В отличие от многих и многих моих коллег-трансплантологов, я никогда не стремился быть в центре внимания и не упивался властью, какой пользуется ведущий хирург. Свою профессию я выбрал вовсе не ради этого. Но тут, наверное, происходит так же, как с разыгрывающим в американском футболе: хочешь ты этого или не хочешь, но в ответственные моменты игры к тебе и только к тебе прикованы взгляды игроков, тренеров, зрителей. Если ты заработаешь для команды балл, все это сразу увидят. И если облажаешься, тоже увидят.
Я протянул руку и прошептал:
– Скальпель… пожалуйста.
Впрочем, если я и испытывал какую-то робость или смущение, этот момент быстро прошел. Через несколько мгновений я просунул руку в перчатке под неподвижное сердце Энни и сделал шесть коротких, аккуратных разрезов, стараясь не задеть вшитые в ее сосуды трубки. Еще одно точное, почти автоматическое движение – и вот сердце неподвижно лежит у меня на ладони.
Ройер протянул мне стальной лоток, посмотрел на меня поверх маски и прошептал:
– В этом сердце много любви…
Прежде чем я успел опустить сердце в лоток, он заметил кисетный шов, который я сделал на берегу, среди груд мусора и обломков, усыпавших пол моей погибшей мастерской. Коснувшись кончиком перчатки одного из стежков, Ройер покачал головой.

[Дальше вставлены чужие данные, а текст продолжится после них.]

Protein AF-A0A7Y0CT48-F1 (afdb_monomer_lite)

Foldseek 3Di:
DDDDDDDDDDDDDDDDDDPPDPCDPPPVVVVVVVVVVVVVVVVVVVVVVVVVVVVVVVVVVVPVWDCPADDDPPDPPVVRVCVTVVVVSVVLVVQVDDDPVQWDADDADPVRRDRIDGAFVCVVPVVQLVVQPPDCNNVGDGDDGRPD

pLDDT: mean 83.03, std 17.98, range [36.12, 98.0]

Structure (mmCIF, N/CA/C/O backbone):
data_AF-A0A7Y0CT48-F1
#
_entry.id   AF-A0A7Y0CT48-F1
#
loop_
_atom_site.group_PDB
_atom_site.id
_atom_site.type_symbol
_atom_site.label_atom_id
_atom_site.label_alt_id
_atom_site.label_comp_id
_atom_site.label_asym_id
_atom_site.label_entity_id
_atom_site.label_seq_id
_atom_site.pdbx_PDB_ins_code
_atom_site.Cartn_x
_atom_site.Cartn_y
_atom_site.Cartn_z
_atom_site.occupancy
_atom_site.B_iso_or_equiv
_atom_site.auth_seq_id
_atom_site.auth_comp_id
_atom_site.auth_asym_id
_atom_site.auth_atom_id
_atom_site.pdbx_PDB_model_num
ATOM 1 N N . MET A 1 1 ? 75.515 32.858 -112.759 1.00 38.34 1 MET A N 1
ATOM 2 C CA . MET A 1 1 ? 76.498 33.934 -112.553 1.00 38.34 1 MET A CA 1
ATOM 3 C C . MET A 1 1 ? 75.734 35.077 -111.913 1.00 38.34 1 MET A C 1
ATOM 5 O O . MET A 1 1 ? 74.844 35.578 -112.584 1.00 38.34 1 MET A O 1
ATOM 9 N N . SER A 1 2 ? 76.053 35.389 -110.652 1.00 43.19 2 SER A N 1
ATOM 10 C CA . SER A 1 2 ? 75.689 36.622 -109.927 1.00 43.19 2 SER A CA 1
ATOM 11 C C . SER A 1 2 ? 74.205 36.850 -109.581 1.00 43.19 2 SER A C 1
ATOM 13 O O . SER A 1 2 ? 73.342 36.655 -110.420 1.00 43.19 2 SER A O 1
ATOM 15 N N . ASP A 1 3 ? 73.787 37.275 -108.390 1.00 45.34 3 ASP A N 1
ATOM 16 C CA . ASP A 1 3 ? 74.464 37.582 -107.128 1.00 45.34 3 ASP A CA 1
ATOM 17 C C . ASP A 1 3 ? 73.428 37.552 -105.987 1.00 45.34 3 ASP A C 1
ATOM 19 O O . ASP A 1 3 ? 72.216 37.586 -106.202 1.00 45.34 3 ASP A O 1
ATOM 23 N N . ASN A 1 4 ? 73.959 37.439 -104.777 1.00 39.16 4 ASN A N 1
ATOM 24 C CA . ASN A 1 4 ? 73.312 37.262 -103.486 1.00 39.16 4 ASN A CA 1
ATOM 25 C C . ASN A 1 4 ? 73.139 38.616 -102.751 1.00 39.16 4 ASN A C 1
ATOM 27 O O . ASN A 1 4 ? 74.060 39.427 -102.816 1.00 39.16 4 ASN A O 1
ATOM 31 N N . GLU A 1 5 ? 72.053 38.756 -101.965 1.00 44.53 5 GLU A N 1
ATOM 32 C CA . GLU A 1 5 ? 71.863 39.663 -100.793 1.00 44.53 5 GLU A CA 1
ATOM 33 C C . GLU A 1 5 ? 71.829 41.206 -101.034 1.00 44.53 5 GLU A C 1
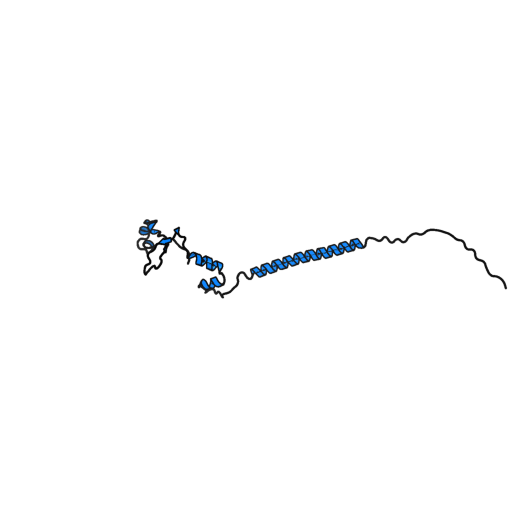ATOM 35 O O . GLU A 1 5 ? 72.249 41.655 -102.098 1.00 44.53 5 GLU A O 1
ATOM 40 N N . PRO A 1 6 ? 71.341 42.064 -100.090 1.00 50.94 6 PRO A N 1
ATOM 41 C CA . PRO A 1 6 ? 71.084 41.816 -98.662 1.00 50.94 6 PRO A CA 1
ATOM 42 C C . PRO A 1 6 ? 69.748 42.328 -98.080 1.00 50.94 6 PRO A C 1
ATOM 44 O O . PRO A 1 6 ? 69.001 43.105 -98.675 1.00 50.94 6 PRO A O 1
ATOM 47 N N . GLY A 1 7 ? 69.480 41.886 -96.847 1.00 36.12 7 GLY A N 1
ATOM 48 C CA . GLY A 1 7 ? 68.327 42.270 -96.039 1.00 36.12 7 GLY A CA 1
ATOM 49 C C . GLY A 1 7 ? 68.285 43.727 -95.562 1.00 36.12 7 GLY A C 1
ATOM 50 O O . GLY A 1 7 ? 69.221 44.512 -95.692 1.00 36.12 7 GLY A O 1
ATOM 51 N N . THR A 1 8 ? 67.165 44.087 -94.938 1.00 49.00 8 THR A N 1
ATOM 52 C CA . THR A 1 8 ? 67.057 45.271 -94.079 1.00 49.00 8 THR A CA 1
ATOM 53 C C . THR A 1 8 ? 66.105 44.953 -92.932 1.00 49.00 8 THR A C 1
ATOM 55 O O . THR A 1 8 ? 64.920 44.687 -93.120 1.00 49.00 8 THR A O 1
ATOM 58 N N . GLN A 1 9 ? 66.685 44.943 -91.737 1.00 41.12 9 GLN A N 1
ATOM 59 C CA . GLN A 1 9 ? 66.013 44.889 -90.449 1.00 41.12 9 GLN A CA 1
ATOM 60 C C . GLN A 1 9 ? 65.407 46.263 -90.139 1.00 41.12 9 GLN A C 1
ATOM 62 O O . GLN A 1 9 ? 66.033 47.289 -90.399 1.00 41.12 9 GLN A O 1
ATOM 67 N N . GLY A 1 10 ? 64.221 46.281 -89.535 1.00 40.56 10 GLY A N 1
ATOM 68 C CA . GLY A 1 10 ? 63.601 47.477 -88.969 1.00 40.56 10 GLY A CA 1
ATOM 69 C C . GLY A 1 10 ? 62.969 47.133 -87.626 1.00 40.56 10 GLY A C 1
ATOM 70 O O . GLY A 1 10 ? 61.956 46.442 -87.569 1.00 40.56 10 GLY A O 1
ATOM 71 N N . SER A 1 11 ? 63.621 47.570 -86.553 1.00 38.47 11 SER A N 1
ATOM 72 C CA . SER A 1 11 ? 63.288 47.292 -85.156 1.00 38.47 11 SER A CA 1
ATOM 73 C C . SER A 1 11 ? 62.235 48.240 -84.555 1.00 38.47 11 SER A C 1
ATOM 75 O O . SER A 1 11 ? 62.181 49.417 -84.905 1.00 38.47 11 SER A O 1
ATOM 77 N N . THR A 1 12 ? 61.587 47.737 -83.485 1.00 47.00 12 THR A N 1
ATOM 78 C CA . THR A 1 12 ? 61.076 48.421 -82.257 1.00 47.00 12 THR A CA 1
ATOM 79 C C . THR A 1 12 ? 59.783 49.266 -82.285 1.00 47.00 12 THR A C 1
ATOM 81 O O . THR A 1 12 ? 59.468 49.872 -83.299 1.00 47.00 12 THR A O 1
ATOM 84 N N . PRO A 1 13 ? 59.111 49.481 -81.123 1.00 50.84 13 PRO A N 1
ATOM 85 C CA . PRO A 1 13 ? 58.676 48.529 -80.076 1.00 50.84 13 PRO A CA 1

– Так вот как тебе удалось доставить ее сюда!
Я кивнул.
– И ее сердце еще работало, когда она попала на стол?
Я подтвердил это еще одним кивком.
Ройер повернулся к сестре.
– Это сердце непременно нужно сохранить, позаботьтесь об этом, – распорядился он и снова посмотрел на меня. – Многие наши коллеги сомневались, что подобное можно осуществить на практике, но теперь, когда у нас есть… наглядное доказательство, им придется как минимум задуматься. В ближайшие годы кардиопатологи будут изучать этот шов и… Кто знает, быть может, он спасет еще не одну жизнь.
И после смерти сердце Энни не прекращало творить добро и действительно могло открыть путь к надежде для многих других.
Я бережно опустил сердце в лоток, а Ройер уже погрузил обе руки в контейнер-охладитель, заполненный подтаявшим льдом. Достав оттуда сизовато-розовое донорское сердце, он протянул его мне. Прежде чем продолжить пересадку, я тщательно осмотрел новое сердце в поисках патологии, провел кончиками пальцев по обмякшим артериям, ощупал мышечные ткани, проверил клапаны. Оно показалось мне несколько увеличенным по сравнению с нормой, но, если судить по цвету тканей, это было результатом регулярных физических упражнений, а отнюдь не болезни. Да, это сердце принадлежало человеку, который о нем заботился, тренировал его, и я от души надеялся, что Энни оно подойдет. Откровенно говоря, более удачный экземпляр трудно было себе и представить.